» **Exercise**
Give back exactly the stretch of data below from the line holding "ATOM 17 N N" through the line holding "ATOM 29 N N", both ends included, and leave the remaining lines out.

─── Material supplied

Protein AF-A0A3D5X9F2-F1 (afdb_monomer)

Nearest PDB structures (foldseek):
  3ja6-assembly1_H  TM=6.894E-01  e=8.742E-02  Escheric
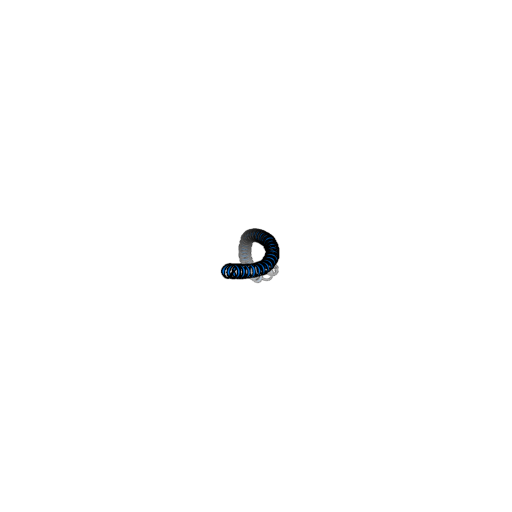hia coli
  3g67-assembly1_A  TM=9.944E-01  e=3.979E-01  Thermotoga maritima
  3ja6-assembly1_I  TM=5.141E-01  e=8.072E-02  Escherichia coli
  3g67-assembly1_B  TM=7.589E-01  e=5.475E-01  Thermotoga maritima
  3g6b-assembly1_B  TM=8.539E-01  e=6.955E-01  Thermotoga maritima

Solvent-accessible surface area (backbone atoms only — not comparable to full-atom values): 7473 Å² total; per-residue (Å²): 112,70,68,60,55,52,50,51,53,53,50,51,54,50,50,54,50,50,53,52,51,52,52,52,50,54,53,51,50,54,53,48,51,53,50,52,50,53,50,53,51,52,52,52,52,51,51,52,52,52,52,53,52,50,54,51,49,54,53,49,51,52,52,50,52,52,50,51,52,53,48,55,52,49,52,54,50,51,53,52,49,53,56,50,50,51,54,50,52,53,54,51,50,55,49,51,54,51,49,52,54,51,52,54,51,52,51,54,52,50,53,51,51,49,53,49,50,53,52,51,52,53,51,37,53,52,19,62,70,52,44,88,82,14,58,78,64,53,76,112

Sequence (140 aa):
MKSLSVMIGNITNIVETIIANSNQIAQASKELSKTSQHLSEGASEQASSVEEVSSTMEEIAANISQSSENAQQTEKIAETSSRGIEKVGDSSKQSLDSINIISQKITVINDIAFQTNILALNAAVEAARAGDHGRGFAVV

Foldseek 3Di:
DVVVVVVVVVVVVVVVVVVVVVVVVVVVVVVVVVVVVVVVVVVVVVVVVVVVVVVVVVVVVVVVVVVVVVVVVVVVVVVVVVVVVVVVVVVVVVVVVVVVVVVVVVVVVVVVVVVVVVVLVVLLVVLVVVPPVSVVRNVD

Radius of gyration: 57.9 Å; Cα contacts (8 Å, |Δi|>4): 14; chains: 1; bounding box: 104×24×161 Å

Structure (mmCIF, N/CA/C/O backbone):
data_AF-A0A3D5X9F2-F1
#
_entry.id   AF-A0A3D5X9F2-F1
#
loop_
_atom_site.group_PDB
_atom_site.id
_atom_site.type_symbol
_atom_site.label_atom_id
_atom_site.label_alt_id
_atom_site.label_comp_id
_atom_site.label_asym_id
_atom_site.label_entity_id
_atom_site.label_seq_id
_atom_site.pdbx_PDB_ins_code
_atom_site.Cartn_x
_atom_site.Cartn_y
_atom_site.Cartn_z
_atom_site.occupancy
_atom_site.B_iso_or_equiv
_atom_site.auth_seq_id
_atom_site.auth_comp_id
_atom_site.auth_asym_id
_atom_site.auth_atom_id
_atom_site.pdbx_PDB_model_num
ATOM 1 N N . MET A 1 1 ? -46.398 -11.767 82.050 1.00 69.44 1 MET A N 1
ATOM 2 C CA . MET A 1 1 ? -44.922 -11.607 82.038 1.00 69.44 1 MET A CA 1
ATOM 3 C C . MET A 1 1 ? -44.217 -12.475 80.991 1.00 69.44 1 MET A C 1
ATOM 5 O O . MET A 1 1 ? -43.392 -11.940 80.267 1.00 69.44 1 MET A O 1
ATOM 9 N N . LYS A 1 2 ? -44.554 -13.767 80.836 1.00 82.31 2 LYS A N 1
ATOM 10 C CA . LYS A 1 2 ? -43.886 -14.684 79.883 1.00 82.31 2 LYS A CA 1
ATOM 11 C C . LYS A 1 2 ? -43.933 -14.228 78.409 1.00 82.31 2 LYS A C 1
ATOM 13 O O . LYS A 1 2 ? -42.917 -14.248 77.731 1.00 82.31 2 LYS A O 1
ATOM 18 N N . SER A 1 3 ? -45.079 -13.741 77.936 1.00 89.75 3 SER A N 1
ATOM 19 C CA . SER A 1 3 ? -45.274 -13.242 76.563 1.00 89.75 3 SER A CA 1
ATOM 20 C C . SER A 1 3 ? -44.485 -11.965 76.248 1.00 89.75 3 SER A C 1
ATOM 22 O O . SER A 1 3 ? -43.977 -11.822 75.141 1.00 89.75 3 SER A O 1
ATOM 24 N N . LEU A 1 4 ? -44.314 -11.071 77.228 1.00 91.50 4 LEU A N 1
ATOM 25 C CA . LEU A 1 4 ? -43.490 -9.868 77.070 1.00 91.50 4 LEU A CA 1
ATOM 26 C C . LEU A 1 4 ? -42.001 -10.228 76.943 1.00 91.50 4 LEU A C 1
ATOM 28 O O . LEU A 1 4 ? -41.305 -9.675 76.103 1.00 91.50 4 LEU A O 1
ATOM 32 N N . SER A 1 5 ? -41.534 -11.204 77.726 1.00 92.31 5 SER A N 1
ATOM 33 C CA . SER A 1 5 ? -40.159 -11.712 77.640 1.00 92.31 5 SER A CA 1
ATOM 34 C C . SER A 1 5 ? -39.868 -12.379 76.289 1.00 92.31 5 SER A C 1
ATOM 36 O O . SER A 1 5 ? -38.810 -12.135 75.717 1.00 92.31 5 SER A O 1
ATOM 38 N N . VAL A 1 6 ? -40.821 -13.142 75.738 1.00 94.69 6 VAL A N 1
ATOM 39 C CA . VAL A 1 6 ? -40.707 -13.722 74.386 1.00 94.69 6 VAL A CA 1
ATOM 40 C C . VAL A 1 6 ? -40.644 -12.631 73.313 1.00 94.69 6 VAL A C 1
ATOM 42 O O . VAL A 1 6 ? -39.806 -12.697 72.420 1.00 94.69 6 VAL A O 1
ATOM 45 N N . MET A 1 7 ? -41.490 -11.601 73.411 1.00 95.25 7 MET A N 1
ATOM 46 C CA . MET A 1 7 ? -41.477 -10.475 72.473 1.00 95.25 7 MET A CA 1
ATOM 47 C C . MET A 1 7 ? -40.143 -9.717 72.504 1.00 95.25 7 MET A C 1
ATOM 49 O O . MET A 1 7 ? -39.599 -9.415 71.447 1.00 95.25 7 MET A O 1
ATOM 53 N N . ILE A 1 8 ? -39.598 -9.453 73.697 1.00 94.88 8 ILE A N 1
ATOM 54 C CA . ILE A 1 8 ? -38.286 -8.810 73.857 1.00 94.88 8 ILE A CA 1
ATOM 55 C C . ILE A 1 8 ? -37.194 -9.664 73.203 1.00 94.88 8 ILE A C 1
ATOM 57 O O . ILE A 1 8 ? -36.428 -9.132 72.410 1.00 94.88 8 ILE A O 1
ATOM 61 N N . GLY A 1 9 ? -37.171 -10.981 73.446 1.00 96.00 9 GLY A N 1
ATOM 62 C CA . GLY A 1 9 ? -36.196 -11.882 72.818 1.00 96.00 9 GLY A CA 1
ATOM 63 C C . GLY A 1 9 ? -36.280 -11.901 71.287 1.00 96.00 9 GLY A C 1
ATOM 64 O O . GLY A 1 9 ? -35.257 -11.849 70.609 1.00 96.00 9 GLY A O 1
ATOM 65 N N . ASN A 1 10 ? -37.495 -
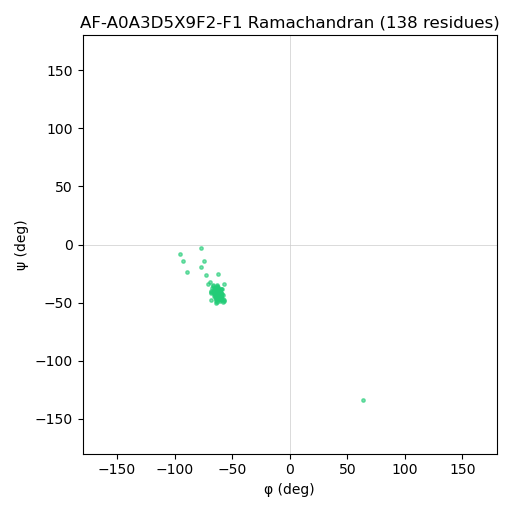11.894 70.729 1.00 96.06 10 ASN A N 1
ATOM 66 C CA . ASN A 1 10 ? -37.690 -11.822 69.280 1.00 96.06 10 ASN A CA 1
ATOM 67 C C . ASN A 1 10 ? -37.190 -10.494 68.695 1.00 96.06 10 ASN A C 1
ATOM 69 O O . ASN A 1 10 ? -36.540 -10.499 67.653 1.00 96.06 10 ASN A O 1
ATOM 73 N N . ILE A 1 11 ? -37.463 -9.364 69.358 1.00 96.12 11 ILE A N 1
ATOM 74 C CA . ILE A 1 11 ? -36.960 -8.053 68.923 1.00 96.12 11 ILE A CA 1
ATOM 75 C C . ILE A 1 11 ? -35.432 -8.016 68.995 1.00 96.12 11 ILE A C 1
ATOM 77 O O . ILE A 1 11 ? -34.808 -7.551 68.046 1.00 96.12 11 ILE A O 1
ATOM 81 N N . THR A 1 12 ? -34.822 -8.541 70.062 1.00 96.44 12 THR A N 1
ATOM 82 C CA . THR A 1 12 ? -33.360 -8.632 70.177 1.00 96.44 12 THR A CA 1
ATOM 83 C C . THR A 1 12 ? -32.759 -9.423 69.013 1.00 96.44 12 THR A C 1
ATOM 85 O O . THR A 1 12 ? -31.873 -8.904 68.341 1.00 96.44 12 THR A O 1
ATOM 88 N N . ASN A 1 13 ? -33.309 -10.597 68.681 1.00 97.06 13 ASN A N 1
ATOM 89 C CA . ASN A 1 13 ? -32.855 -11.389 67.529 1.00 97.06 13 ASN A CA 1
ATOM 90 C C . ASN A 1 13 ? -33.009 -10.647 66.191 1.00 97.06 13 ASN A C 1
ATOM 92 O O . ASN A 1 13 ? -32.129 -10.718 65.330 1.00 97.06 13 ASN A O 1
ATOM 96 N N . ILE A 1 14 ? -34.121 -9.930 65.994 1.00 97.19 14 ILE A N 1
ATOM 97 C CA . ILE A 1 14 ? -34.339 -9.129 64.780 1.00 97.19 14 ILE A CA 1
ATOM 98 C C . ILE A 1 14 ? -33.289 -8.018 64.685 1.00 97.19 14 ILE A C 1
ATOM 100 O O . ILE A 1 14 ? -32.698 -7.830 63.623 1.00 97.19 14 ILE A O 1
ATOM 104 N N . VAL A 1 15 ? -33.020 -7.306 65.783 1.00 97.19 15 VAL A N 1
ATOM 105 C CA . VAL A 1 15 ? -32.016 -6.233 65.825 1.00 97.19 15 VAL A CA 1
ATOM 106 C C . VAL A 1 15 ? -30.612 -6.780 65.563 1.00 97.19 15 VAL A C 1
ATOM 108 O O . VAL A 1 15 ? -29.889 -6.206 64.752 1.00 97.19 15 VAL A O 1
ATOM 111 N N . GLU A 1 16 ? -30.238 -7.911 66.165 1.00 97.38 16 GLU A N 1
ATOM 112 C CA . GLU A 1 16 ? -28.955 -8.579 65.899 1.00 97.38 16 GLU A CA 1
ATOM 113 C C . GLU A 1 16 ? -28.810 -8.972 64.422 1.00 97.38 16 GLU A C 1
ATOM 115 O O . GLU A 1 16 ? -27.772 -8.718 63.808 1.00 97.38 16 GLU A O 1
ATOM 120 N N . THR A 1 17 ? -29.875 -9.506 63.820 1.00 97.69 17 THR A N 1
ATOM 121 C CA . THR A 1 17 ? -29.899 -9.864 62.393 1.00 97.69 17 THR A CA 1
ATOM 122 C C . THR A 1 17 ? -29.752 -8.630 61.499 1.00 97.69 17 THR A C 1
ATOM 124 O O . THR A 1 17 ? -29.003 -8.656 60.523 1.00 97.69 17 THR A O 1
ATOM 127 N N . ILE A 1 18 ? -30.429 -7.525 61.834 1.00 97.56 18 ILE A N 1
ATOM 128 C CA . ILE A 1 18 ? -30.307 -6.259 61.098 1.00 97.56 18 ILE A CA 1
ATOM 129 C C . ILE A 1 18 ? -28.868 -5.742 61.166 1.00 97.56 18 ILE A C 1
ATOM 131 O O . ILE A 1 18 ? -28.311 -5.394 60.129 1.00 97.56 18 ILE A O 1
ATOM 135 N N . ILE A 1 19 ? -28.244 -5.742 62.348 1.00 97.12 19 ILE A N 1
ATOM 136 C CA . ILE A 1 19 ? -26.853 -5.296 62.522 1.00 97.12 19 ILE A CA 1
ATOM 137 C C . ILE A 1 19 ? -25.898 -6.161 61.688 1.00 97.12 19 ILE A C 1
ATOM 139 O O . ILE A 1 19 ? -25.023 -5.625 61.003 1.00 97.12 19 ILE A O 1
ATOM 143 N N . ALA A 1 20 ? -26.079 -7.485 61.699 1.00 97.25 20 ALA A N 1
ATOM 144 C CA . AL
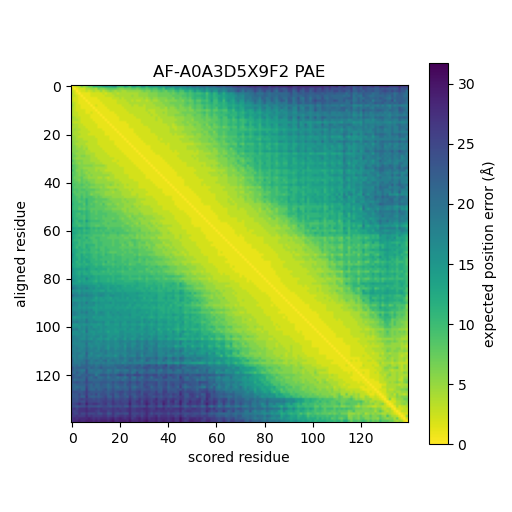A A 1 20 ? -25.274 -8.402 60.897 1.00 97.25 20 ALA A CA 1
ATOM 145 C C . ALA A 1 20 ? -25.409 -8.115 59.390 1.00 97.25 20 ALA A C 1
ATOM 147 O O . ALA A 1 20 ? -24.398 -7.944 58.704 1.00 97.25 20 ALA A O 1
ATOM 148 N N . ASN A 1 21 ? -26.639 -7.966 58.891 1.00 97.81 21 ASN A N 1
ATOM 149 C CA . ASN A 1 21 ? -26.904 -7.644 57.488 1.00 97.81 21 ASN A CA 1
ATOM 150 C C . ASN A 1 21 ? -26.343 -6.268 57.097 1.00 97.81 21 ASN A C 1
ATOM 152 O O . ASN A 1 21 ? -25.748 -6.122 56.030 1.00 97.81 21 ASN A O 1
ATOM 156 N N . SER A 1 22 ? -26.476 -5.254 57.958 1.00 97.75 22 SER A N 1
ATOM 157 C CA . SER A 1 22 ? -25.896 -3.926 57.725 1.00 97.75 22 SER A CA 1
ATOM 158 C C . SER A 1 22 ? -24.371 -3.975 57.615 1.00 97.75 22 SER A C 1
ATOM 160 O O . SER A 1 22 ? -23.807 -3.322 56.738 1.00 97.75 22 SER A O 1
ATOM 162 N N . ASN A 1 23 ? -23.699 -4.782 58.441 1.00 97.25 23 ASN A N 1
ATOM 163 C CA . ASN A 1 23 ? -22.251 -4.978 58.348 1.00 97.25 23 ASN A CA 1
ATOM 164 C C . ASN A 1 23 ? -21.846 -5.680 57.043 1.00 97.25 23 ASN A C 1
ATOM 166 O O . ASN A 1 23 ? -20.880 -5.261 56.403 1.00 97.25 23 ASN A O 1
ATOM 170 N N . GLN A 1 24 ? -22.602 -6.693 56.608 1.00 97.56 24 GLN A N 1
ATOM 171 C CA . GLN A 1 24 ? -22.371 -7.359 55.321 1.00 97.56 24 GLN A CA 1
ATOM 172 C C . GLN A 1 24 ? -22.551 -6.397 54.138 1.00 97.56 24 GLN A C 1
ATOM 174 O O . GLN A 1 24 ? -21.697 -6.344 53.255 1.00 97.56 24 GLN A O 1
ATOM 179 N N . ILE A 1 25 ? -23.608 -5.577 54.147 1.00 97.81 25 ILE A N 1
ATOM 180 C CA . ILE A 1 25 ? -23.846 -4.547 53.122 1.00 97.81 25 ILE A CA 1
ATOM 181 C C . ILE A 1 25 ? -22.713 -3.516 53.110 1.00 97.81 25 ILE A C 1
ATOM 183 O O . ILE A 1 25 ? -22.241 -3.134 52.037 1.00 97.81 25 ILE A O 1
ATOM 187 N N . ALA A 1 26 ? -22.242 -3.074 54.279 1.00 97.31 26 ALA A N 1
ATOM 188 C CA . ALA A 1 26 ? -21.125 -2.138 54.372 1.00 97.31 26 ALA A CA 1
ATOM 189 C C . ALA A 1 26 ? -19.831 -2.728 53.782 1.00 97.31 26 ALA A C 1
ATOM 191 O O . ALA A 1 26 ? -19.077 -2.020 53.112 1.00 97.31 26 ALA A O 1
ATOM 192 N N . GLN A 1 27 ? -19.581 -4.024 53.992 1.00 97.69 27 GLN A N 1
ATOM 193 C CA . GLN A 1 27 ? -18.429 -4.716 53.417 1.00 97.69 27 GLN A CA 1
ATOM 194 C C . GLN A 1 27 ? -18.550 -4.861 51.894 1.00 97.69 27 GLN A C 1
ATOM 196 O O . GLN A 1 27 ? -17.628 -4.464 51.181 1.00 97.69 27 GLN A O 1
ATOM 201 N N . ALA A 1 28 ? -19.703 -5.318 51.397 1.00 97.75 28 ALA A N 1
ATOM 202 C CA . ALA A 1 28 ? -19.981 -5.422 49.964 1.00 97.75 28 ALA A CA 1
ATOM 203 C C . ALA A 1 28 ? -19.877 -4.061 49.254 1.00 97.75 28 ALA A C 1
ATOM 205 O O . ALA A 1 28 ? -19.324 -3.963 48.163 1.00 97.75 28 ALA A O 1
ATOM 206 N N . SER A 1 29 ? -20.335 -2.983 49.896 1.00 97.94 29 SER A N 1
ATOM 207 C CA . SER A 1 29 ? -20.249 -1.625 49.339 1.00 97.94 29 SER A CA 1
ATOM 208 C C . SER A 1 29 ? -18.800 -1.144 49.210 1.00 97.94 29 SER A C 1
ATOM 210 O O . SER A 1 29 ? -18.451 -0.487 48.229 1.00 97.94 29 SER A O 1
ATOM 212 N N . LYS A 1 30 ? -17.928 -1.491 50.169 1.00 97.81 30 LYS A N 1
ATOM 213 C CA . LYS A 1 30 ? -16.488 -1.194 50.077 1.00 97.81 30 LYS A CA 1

──────
─── Material supplied

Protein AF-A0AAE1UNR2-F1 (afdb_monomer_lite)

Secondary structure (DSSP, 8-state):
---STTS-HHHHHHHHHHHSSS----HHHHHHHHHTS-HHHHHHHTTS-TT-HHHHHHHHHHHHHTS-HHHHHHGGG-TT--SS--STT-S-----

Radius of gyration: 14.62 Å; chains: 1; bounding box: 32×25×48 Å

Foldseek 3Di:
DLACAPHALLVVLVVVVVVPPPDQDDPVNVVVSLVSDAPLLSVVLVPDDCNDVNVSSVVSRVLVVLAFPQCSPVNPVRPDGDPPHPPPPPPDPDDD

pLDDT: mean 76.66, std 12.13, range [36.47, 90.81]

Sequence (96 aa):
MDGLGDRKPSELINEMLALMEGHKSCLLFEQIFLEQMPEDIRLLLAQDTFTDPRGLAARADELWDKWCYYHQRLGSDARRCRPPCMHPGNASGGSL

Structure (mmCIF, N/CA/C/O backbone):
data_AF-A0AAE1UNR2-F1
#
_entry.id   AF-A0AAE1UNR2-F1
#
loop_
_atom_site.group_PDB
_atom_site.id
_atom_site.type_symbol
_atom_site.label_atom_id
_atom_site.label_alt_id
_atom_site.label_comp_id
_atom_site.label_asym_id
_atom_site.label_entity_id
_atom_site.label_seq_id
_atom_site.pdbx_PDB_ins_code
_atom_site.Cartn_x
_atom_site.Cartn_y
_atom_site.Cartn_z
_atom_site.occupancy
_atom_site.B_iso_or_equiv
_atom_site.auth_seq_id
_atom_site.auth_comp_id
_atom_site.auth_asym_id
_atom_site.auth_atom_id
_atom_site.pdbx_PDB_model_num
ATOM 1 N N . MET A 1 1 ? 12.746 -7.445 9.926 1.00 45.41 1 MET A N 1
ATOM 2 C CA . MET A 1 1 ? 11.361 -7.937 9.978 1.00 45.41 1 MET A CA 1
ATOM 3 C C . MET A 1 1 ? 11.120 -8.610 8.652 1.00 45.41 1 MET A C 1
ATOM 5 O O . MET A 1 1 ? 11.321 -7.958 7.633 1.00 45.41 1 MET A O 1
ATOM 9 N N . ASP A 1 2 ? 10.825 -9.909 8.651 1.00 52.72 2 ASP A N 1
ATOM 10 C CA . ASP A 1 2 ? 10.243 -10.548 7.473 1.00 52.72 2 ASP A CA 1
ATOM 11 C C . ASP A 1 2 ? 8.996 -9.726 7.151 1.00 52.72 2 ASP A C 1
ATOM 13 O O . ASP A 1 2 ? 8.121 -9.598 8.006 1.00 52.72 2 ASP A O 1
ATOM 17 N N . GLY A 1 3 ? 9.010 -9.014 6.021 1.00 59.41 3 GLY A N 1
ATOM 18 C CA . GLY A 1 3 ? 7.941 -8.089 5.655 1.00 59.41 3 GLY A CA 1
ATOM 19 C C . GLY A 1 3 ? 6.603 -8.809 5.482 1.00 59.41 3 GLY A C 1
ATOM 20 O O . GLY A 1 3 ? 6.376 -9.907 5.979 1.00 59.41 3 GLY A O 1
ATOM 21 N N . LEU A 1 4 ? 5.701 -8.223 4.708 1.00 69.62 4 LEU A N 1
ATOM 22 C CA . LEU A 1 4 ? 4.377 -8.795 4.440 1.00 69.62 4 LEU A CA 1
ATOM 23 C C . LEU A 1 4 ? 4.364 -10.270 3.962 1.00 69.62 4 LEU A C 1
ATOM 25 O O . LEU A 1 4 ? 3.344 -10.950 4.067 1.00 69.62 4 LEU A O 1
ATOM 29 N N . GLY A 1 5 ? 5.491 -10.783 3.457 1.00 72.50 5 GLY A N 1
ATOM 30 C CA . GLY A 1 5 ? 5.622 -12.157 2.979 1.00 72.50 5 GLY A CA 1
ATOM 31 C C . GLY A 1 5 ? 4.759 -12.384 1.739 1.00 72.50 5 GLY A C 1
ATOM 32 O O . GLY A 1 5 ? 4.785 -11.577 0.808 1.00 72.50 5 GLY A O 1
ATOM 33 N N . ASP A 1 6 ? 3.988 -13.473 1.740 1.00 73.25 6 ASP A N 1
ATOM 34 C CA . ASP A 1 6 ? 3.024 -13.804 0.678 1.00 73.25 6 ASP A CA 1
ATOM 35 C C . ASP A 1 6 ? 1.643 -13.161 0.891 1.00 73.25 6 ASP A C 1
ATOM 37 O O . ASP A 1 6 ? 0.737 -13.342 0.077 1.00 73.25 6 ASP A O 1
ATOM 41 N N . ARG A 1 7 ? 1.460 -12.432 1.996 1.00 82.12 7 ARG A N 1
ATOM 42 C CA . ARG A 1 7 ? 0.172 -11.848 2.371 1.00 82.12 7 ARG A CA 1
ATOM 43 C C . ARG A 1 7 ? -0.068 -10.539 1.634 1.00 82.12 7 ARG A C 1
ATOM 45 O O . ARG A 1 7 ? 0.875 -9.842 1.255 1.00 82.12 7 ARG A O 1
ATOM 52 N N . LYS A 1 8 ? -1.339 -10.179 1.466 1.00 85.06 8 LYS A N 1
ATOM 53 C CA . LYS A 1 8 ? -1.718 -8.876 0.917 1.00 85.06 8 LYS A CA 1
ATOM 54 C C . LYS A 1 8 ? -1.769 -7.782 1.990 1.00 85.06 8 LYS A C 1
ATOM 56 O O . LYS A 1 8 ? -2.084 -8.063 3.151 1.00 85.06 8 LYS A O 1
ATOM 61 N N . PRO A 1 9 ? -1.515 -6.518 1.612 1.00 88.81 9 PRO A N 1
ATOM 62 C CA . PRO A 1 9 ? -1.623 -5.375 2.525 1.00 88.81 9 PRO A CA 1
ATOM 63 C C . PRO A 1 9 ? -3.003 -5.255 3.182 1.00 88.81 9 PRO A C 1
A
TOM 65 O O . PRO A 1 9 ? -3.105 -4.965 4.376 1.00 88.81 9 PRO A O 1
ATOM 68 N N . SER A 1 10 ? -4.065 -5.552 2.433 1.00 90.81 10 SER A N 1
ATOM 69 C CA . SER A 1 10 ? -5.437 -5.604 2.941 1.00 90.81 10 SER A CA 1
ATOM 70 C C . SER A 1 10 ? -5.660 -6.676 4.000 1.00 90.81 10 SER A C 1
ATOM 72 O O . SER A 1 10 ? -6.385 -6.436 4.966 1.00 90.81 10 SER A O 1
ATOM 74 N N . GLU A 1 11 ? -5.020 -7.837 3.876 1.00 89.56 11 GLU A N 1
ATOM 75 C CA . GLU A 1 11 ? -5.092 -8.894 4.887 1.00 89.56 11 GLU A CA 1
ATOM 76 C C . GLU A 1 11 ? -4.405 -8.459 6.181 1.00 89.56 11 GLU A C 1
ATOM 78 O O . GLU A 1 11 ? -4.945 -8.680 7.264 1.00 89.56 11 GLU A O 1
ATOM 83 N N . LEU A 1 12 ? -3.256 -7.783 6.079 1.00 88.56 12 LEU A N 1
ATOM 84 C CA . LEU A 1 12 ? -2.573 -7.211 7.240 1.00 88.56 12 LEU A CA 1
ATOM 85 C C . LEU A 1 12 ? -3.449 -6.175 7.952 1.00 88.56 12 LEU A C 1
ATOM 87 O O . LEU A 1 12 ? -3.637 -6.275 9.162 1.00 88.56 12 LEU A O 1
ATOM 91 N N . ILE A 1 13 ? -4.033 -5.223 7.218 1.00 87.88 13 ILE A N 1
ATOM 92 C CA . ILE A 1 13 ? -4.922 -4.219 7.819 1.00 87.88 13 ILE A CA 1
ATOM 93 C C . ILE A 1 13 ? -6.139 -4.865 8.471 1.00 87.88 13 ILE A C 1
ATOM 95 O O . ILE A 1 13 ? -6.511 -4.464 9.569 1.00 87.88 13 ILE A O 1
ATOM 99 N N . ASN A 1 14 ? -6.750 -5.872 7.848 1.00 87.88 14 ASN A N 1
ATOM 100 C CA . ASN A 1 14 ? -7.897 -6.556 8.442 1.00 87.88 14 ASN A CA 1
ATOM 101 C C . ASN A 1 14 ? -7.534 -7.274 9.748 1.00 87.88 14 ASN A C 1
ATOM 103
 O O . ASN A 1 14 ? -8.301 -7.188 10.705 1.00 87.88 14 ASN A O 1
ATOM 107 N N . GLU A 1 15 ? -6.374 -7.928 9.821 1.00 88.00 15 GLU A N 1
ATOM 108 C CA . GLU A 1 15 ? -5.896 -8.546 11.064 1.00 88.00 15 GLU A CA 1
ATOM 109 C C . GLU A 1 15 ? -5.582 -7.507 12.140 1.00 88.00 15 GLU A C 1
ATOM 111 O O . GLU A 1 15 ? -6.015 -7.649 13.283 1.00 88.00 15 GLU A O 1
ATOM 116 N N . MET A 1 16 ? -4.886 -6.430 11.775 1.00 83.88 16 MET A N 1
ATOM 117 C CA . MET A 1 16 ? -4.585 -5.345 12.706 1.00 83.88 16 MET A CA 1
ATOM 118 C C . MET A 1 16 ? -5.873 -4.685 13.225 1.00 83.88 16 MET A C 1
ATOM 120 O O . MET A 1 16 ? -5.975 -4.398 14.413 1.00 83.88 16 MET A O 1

──────

» **Expected answer**
ATOM 17 N N . GLY A 1 3 ? 9.010 -9.014 6.021 1.00 59.41 3 GLY A N 1
ATOM 18 C CA . GLY A 1 3 ? 7.941 -8.089 5.655 1.00 59.41 3 GLY A CA 1
ATOM 19 C C . GLY A 1 3 ? 6.603 -8.809 5.482 1.00 59.41 3 GLY A C 1
ATOM 20 O O . GLY A 1 3 ? 6.376 -9.907 5.979 1.00 59.41 3 GLY A O 1
ATOM 21 N N . LEU A 1 4 ? 5.701 -8.223 4.708 1.00 69.62 4 LEU A N 1
ATOM 22 C CA . LEU A 1 4 ? 4.377 -8.795 4.440 1.00 69.62 4 LEU A CA 1
ATOM 23 C C . LEU A 1 4 ? 4.364 -10.270 3.962 1.00 69.62 4 LEU A C 1
ATOM 25 O O . LEU A 1 4 ? 3.344 -10.950 4.067 1.00 69.62 4 LEU A O 1
ATOM 29 N N . GLY A 1 5 ? 5.491 -10.783 3.457 1.00 72.50 5 GLY A N 1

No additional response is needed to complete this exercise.